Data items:
-----

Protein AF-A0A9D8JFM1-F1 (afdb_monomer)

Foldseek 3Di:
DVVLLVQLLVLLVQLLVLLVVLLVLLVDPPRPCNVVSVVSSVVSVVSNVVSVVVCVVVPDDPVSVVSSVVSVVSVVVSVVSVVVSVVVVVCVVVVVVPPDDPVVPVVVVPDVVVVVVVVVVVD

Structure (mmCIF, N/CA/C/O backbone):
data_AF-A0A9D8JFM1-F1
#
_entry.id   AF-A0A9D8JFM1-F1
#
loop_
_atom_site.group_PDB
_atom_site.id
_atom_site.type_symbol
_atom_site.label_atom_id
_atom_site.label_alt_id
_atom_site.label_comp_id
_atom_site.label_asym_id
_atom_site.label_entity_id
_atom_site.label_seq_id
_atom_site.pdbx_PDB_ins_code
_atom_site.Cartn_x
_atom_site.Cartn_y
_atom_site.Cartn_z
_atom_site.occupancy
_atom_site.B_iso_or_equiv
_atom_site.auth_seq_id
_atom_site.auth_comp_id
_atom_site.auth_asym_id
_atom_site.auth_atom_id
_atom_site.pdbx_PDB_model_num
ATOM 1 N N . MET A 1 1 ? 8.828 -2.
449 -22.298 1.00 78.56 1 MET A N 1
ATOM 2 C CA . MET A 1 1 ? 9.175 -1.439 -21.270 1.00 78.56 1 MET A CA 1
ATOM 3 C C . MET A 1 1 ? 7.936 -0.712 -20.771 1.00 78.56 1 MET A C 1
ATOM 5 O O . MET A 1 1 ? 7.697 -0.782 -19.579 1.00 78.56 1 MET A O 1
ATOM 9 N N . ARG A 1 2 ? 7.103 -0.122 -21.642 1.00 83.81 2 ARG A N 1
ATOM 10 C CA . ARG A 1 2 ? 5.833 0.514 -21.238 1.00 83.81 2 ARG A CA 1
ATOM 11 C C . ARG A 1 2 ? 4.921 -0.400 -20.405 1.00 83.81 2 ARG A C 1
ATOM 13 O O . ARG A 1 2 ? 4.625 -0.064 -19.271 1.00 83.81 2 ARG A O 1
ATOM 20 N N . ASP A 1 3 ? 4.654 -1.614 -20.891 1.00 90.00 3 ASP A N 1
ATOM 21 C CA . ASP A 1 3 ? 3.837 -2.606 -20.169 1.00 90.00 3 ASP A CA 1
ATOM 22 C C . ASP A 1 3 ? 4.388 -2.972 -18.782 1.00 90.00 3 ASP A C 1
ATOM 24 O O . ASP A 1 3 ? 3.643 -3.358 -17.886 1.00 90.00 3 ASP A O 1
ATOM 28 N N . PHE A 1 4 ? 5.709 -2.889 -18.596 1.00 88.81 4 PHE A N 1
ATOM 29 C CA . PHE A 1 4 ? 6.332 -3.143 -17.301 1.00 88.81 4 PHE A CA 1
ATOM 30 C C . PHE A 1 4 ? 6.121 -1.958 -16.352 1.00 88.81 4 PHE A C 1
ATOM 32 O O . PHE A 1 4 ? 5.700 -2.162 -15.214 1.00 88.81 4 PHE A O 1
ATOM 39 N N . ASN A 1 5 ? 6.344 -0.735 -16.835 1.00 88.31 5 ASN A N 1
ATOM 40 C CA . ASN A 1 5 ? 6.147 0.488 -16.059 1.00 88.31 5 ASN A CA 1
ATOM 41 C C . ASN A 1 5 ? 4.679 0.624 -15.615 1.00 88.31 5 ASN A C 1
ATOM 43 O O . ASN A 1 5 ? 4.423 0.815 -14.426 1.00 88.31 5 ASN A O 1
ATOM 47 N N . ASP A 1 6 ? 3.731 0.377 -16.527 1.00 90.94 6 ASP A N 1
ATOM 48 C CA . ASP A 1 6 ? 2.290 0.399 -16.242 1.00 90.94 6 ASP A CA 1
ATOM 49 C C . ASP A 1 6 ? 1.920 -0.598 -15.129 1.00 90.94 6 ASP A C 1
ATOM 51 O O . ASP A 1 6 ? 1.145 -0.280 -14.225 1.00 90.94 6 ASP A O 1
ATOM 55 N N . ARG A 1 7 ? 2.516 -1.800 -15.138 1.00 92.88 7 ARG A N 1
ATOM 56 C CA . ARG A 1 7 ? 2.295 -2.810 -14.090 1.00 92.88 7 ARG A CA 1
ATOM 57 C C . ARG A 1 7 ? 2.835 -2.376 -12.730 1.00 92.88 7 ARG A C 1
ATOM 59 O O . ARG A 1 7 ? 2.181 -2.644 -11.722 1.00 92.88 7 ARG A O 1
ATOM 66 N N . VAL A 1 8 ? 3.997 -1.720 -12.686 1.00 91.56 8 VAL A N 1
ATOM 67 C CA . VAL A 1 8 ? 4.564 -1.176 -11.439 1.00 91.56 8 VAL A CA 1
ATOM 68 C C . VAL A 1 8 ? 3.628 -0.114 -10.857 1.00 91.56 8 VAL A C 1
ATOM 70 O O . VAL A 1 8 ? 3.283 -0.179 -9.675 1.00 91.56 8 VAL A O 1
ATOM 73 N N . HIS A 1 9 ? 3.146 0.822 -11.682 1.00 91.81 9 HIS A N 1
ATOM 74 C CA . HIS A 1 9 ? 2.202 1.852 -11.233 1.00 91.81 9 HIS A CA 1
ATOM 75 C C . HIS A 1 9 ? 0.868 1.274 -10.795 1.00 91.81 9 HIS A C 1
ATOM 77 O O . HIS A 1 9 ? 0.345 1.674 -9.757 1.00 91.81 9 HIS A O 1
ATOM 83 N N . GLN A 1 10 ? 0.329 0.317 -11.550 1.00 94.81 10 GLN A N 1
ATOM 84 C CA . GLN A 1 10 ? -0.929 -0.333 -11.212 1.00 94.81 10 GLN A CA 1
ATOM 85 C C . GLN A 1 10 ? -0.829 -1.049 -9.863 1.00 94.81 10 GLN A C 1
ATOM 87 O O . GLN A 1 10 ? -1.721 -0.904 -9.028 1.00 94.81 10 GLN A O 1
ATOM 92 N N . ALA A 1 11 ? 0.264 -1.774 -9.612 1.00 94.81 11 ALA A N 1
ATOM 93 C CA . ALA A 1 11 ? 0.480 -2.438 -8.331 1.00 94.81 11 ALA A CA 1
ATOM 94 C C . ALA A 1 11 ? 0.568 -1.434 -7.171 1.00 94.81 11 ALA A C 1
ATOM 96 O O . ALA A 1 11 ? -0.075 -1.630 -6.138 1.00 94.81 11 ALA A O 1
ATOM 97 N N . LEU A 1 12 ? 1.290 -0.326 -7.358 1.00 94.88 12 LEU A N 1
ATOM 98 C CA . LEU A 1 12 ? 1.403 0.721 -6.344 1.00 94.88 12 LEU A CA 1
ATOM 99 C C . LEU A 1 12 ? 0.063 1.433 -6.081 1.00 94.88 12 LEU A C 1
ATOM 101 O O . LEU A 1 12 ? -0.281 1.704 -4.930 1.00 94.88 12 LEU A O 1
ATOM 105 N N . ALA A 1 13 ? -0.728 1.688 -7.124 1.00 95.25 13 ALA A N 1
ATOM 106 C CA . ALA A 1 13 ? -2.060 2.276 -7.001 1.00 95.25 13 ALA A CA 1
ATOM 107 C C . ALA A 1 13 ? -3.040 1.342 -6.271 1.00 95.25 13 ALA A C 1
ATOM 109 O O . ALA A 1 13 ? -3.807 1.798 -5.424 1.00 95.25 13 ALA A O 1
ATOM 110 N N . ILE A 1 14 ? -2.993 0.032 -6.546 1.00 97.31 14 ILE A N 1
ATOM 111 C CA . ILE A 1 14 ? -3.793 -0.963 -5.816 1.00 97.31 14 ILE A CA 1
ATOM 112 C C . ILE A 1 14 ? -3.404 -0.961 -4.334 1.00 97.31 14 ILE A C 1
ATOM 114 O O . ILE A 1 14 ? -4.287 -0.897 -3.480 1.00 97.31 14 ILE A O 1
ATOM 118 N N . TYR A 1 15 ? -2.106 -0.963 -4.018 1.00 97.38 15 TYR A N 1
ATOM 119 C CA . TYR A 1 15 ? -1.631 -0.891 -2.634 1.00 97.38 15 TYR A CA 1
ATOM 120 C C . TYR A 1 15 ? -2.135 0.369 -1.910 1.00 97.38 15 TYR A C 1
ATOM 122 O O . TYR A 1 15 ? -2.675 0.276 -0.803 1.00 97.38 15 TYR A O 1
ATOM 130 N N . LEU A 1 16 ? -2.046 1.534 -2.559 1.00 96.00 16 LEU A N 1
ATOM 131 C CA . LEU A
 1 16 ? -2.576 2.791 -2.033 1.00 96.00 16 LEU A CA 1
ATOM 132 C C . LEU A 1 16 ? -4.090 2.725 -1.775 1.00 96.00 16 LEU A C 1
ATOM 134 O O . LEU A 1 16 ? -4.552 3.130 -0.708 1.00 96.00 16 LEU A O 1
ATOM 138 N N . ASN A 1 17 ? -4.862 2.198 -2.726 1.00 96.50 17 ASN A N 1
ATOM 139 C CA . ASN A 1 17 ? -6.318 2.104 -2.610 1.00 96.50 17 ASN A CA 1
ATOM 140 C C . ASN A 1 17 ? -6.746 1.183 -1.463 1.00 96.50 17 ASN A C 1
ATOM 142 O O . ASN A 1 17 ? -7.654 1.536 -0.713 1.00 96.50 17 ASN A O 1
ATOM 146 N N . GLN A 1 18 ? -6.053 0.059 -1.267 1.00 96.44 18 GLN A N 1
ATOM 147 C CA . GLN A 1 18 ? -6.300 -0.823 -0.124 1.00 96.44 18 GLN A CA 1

-----

Your goal: When you reach the line containing "ATOM 29 C CA" in the data above, start copying exactly, and stop after the line containing "ATOM 51 O O".

Problem solution:
ATOM 29 C CA . PHE A 1 4 ? 6.332 -3.143 -17.301 1.00 88.81 4 PHE A CA 1
ATOM 30 C C . PHE A 1 4 ? 6.121 -1.958 -16.352 1.00 88.81 4 PHE A C 1
ATOM 32 O O . PHE A 1 4 ? 5.700 -2.162 -15.214 1.00 88.81 4 PHE A O 1
ATOM 39 N N . ASN A 1 5 ? 6.344 -0.735 -16.835 1.00 88.31 5 ASN A N 1
ATOM 40 C CA . ASN A 1 5 ? 6.147 0.488 -16.059 1.00 88.31 5 ASN A CA 1
ATOM 41 C C . ASN A 1 5 ? 4.679 0.624 -15.615 1.00 88.31 5 ASN A C 1
ATOM 43 O O . ASN A 1 5 ? 4.423 0.815 -14.426 1.00 88.31 5 ASN A O 1
ATOM 47 N N . ASP A 1 6 ? 3.731 0.377 -16.527 1.00 90.94 6 ASP A N 1
ATOM 48 C CA . ASP A 1 6 ? 2.290 0.399 -16.242 1.00 90.94 6 ASP A CA 1
ATOM 49 C C . ASP A 1 6 ? 1.920 -0.598 -15.129 1.00 90.94 6 ASP A C 1
ATOM 51 O O . ASP A 1 6 ? 1.145 -0.280 -14.225 1.00 90.94 6 ASP A O 1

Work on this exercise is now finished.